### Task to carry out
Look through the records below for the line with "ATOM 112 C CA . ASN" and the line with "ATOM 119 N N . ALA A 1 15", then return those lines and all lines between, exactly.
::: Exercise material :::
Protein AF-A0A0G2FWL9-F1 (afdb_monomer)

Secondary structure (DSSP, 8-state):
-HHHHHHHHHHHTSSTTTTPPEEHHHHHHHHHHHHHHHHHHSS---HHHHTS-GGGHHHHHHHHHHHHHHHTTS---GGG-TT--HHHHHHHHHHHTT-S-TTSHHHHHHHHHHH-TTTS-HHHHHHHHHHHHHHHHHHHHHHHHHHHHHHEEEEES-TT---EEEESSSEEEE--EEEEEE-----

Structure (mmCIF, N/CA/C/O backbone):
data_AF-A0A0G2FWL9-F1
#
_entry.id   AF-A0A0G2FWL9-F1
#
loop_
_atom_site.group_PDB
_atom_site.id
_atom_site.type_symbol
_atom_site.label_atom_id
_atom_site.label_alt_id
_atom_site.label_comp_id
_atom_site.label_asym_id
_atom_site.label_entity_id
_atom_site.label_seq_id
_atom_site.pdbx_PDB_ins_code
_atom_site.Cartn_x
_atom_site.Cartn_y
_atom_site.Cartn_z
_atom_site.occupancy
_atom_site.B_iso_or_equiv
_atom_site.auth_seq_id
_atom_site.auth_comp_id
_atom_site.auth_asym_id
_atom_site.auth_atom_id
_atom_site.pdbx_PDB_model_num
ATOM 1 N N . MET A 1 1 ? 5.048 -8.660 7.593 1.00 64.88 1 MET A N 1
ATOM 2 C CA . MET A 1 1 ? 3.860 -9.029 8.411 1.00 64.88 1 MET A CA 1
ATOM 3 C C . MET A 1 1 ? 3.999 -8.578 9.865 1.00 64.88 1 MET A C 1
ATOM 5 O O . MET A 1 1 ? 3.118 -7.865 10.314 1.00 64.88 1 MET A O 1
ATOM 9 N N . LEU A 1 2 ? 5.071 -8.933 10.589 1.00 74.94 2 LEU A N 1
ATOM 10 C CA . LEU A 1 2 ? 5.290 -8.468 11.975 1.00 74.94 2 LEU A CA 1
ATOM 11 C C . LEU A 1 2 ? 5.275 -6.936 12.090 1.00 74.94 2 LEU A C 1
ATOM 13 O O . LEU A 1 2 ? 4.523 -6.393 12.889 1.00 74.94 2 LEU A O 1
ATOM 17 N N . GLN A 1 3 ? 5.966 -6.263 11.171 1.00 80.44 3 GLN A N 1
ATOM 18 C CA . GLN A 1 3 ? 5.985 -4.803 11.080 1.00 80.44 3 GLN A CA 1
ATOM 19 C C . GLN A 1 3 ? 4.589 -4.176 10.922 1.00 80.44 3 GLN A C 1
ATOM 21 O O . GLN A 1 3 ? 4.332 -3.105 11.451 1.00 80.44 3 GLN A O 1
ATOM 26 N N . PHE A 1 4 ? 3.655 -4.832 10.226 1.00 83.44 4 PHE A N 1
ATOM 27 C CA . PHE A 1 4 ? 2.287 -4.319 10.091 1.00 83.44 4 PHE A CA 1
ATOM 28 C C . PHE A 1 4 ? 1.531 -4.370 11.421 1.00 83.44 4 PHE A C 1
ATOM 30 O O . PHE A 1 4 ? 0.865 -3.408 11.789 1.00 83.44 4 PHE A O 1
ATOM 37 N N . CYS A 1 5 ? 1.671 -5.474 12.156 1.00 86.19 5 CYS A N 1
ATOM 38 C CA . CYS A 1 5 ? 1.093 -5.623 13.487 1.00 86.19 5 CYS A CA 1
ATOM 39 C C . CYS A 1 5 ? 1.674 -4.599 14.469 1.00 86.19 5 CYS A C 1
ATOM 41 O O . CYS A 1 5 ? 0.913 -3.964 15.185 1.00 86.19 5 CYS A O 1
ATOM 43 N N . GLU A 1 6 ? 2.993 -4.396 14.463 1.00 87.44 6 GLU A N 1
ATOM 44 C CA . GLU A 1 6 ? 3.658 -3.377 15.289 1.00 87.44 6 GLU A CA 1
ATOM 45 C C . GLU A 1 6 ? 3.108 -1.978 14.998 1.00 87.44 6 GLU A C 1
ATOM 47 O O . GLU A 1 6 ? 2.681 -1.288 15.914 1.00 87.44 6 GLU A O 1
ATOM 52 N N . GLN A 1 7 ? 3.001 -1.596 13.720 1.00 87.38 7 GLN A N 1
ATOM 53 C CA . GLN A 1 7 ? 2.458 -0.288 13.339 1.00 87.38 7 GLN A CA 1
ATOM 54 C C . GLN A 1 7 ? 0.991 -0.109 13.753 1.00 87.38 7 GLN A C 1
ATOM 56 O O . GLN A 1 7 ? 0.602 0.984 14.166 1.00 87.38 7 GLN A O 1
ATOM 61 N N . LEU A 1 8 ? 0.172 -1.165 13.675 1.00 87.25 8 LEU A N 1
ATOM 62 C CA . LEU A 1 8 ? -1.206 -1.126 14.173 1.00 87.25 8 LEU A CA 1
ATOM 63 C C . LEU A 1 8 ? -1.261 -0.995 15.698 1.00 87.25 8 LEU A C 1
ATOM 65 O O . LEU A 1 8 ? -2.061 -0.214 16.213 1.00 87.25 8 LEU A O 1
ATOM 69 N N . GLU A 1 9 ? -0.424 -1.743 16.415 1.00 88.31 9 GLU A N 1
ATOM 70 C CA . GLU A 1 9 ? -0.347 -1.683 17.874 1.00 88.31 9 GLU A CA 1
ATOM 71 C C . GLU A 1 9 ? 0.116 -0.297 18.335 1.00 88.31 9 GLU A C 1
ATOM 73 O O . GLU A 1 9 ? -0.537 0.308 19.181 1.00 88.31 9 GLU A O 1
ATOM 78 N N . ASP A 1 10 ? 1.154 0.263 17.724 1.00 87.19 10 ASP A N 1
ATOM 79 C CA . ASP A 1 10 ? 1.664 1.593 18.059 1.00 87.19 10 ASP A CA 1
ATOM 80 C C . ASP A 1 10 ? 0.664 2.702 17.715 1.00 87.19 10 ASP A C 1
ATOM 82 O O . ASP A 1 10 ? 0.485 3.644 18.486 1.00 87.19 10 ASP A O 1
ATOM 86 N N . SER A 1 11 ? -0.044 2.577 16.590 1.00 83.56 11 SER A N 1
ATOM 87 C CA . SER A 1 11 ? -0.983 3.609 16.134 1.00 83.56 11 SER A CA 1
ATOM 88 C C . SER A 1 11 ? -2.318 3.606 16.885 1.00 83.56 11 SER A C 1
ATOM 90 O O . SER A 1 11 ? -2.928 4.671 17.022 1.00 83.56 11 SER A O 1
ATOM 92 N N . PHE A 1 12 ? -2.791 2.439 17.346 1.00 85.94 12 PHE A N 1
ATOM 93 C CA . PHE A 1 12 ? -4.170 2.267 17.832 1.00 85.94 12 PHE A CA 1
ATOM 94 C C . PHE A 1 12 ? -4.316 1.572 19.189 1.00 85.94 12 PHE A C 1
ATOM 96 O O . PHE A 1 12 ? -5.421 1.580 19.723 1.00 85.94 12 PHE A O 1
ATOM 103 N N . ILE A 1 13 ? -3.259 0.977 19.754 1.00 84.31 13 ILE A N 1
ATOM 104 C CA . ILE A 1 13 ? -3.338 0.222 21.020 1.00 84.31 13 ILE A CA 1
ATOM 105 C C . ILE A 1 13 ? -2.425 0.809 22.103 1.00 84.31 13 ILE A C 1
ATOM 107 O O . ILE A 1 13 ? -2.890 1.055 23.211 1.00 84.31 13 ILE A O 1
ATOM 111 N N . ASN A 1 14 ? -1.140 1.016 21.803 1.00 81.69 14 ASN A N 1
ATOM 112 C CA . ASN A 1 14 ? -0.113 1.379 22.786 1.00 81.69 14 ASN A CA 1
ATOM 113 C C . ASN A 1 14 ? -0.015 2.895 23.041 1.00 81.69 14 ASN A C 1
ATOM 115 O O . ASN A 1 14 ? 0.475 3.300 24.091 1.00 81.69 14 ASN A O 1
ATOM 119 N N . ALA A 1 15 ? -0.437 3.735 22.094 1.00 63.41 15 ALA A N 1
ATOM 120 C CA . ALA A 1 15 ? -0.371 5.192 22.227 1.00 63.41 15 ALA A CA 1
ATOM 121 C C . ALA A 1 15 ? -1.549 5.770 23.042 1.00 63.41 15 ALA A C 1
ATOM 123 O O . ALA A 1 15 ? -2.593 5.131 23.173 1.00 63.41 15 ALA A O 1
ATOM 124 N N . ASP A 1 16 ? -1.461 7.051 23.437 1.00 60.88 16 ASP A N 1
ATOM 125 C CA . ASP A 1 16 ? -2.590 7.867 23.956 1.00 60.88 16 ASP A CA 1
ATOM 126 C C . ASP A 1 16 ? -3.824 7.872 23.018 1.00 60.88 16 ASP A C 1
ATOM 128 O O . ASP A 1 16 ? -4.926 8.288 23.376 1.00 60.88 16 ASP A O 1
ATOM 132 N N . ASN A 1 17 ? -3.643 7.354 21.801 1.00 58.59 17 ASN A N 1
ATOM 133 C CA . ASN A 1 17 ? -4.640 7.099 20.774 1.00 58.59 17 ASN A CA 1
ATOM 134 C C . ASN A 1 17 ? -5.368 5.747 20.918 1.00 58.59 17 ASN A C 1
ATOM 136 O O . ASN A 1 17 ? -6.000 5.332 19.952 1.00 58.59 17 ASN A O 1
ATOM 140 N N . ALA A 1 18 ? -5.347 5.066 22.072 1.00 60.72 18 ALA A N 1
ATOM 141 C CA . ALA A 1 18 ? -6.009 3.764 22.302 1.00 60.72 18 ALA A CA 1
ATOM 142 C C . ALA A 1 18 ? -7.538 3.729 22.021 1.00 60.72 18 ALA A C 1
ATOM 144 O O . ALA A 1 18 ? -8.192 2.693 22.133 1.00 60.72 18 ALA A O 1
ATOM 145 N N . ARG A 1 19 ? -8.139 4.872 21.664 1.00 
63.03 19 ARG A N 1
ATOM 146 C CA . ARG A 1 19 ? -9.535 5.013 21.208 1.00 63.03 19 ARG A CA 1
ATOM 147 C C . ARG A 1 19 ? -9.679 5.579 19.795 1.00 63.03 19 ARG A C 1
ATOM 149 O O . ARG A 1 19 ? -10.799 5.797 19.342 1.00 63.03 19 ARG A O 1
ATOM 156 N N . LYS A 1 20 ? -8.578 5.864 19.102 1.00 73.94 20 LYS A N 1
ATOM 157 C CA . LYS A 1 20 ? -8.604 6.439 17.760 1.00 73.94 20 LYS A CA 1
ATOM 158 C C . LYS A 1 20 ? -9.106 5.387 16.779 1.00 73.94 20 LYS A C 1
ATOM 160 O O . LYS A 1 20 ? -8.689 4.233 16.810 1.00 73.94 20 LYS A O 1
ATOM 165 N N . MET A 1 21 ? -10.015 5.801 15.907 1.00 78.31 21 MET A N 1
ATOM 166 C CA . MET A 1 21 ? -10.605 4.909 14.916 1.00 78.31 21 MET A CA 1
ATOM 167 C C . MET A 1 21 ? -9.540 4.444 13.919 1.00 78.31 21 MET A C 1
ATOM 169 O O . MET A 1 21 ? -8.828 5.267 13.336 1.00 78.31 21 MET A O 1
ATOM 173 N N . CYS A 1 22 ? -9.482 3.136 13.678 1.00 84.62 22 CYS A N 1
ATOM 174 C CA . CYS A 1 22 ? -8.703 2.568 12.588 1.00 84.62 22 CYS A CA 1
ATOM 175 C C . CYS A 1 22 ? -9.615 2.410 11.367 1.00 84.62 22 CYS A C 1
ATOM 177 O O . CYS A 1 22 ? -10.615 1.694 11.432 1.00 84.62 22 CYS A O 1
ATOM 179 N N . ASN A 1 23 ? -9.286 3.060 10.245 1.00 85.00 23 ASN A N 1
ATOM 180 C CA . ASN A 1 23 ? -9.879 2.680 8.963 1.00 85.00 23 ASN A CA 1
:::
::: Exercise material :::
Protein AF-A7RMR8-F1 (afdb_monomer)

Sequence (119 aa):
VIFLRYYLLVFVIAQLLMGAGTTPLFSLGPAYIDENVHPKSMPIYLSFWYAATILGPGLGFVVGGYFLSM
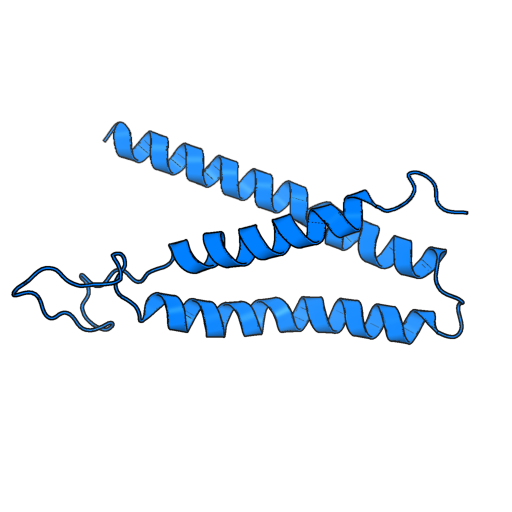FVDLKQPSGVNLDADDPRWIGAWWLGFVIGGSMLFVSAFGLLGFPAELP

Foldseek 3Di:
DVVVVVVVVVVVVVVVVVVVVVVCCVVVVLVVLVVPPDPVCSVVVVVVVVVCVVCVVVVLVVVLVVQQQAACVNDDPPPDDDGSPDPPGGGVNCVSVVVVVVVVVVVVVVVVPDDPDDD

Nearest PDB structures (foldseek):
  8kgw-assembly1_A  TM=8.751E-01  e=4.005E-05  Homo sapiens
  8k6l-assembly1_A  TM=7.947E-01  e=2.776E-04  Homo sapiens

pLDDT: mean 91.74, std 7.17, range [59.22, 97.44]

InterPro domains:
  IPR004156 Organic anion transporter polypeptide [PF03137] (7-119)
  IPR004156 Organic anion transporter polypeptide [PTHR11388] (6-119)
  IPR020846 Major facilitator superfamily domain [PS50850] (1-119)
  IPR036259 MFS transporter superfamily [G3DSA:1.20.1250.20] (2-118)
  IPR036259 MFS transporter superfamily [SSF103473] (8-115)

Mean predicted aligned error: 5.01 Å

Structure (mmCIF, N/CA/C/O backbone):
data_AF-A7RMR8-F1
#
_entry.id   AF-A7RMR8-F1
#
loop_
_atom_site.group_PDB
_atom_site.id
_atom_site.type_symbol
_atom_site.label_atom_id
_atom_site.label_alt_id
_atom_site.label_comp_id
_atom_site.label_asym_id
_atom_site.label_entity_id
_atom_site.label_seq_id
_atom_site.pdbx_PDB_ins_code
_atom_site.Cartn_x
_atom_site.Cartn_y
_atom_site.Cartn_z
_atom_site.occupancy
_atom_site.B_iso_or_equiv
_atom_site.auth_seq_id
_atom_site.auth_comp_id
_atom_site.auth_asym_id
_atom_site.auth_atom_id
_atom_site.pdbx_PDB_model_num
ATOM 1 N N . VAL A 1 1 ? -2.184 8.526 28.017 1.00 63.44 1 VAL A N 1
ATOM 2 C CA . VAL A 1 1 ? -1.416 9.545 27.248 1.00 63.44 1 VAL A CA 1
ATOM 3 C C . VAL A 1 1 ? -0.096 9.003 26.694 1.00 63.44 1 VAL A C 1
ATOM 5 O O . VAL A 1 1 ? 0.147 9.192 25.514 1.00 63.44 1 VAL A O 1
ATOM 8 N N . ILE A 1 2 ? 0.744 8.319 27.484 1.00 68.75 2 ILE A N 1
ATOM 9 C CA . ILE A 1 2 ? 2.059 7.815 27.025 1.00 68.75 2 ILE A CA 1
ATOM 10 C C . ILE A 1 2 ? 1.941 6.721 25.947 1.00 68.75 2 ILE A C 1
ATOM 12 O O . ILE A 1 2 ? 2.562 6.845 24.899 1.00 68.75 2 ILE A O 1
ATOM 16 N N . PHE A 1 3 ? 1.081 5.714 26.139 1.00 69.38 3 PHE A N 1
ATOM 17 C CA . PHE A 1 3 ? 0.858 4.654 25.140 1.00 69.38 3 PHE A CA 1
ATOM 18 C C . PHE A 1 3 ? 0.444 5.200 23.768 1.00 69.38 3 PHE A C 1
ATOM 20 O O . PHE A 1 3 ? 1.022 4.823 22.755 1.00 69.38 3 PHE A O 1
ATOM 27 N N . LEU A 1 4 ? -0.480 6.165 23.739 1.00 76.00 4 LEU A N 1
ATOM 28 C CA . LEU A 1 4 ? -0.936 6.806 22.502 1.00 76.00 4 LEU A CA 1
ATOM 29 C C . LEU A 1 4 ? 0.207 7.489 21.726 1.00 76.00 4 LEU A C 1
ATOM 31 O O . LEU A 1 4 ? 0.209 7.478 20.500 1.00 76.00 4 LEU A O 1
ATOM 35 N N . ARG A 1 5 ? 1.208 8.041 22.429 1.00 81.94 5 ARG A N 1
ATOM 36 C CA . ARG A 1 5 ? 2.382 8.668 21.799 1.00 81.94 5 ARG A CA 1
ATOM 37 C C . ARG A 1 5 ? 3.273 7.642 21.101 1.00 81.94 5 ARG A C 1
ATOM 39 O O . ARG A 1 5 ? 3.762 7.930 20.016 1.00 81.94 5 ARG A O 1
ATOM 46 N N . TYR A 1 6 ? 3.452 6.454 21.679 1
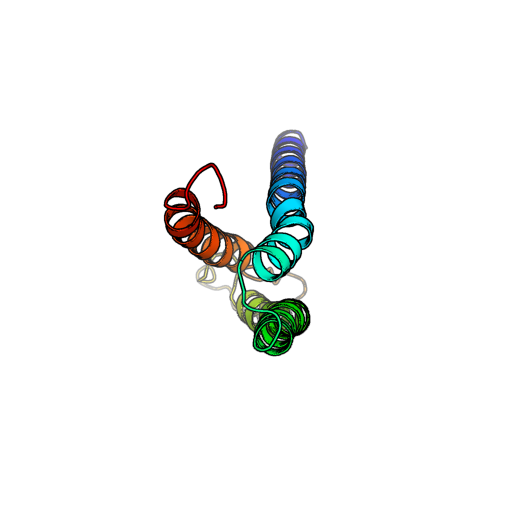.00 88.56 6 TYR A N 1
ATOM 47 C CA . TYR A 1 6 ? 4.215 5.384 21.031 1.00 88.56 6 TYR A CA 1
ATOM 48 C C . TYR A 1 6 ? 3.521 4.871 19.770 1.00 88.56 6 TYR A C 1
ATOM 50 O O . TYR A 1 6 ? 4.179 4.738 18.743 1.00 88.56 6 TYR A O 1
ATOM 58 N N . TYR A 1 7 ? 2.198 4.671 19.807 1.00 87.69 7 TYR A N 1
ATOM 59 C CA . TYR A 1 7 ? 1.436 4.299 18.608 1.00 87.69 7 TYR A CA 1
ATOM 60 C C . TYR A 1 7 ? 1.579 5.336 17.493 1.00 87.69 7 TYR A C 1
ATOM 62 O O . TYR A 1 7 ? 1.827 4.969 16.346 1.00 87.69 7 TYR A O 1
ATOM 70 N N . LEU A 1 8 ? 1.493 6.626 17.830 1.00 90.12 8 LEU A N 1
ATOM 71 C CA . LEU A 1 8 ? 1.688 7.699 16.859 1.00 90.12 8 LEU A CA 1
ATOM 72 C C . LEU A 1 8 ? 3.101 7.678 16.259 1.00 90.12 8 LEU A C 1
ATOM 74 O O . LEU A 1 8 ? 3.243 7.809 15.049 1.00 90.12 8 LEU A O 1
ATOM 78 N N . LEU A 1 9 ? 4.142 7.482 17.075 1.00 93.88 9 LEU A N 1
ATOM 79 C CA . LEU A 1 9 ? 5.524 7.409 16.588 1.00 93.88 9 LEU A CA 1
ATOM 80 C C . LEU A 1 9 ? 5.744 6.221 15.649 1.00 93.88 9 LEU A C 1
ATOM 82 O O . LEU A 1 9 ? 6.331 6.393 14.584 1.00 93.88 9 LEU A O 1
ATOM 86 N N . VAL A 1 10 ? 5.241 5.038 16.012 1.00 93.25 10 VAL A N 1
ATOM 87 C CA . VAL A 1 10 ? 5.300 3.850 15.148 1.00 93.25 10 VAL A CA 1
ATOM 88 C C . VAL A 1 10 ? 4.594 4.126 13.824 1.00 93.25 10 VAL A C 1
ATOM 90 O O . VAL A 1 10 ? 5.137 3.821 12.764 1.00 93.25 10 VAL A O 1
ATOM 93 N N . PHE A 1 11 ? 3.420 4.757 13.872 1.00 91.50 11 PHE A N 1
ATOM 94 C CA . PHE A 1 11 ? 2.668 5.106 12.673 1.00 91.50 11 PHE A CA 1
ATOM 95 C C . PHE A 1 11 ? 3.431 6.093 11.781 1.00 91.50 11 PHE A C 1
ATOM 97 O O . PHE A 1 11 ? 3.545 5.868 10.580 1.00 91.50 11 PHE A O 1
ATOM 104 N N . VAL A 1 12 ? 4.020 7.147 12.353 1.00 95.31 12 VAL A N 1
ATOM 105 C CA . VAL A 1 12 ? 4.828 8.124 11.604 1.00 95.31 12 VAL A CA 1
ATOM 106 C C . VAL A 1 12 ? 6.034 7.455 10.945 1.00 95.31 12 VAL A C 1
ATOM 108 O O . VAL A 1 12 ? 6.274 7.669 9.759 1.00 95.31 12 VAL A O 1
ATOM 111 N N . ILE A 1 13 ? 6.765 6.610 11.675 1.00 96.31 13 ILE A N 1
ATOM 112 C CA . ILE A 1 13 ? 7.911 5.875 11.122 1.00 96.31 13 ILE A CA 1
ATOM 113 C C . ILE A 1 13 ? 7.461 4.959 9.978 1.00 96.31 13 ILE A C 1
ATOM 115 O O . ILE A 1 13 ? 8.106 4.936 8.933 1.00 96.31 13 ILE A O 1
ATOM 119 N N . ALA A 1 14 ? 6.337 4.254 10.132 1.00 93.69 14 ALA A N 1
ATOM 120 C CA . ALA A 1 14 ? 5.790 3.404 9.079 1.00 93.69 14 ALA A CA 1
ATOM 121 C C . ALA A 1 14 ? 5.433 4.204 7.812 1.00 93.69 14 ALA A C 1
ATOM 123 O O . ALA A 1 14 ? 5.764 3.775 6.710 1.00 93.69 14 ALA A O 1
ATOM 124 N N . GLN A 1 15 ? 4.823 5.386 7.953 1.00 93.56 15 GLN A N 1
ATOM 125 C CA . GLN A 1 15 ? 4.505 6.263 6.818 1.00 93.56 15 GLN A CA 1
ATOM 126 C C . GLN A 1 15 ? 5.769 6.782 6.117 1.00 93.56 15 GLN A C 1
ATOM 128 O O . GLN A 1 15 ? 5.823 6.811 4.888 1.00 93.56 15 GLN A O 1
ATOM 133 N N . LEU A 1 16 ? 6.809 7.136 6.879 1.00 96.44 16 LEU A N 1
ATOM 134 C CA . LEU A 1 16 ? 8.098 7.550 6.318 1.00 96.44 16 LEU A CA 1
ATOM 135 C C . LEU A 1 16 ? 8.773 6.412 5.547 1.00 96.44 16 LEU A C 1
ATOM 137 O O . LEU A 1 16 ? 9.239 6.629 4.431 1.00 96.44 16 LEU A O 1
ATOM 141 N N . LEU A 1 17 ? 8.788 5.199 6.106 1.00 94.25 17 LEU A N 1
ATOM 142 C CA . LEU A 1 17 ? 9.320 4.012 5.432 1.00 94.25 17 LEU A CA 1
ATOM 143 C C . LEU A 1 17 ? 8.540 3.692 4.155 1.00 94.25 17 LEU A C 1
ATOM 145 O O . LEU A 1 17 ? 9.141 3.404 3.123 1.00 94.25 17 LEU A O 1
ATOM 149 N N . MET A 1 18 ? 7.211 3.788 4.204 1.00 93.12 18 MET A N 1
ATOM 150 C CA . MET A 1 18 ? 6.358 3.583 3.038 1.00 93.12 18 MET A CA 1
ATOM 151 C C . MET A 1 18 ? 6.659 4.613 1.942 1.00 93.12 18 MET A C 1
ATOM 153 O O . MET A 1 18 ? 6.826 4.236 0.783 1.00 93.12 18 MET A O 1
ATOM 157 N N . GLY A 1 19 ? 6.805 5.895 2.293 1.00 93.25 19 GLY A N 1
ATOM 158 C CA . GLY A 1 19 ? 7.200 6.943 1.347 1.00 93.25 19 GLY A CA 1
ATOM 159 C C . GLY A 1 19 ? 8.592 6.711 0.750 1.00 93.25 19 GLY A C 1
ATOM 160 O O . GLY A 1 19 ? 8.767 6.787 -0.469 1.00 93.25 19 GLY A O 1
:::
### Your solution
ATOM 112 C CA . ASN A 1 14 ? -0.113 1.379 22.786 1.00 81.69 14 ASN A CA 1
ATOM 113 C C . ASN A 1 14 ? -0.015 2.895 23.041 1.00 81.69 14 ASN A C 1
ATOM 115 O O . ASN A 1 14 ? 0.475 3.300 24.091 1.00 81.69 14 ASN A O 1
ATOM 119 N N . ALA A 1 15 ? -0.437 3.735 22.094 1.00 63.41 15 ALA A N 1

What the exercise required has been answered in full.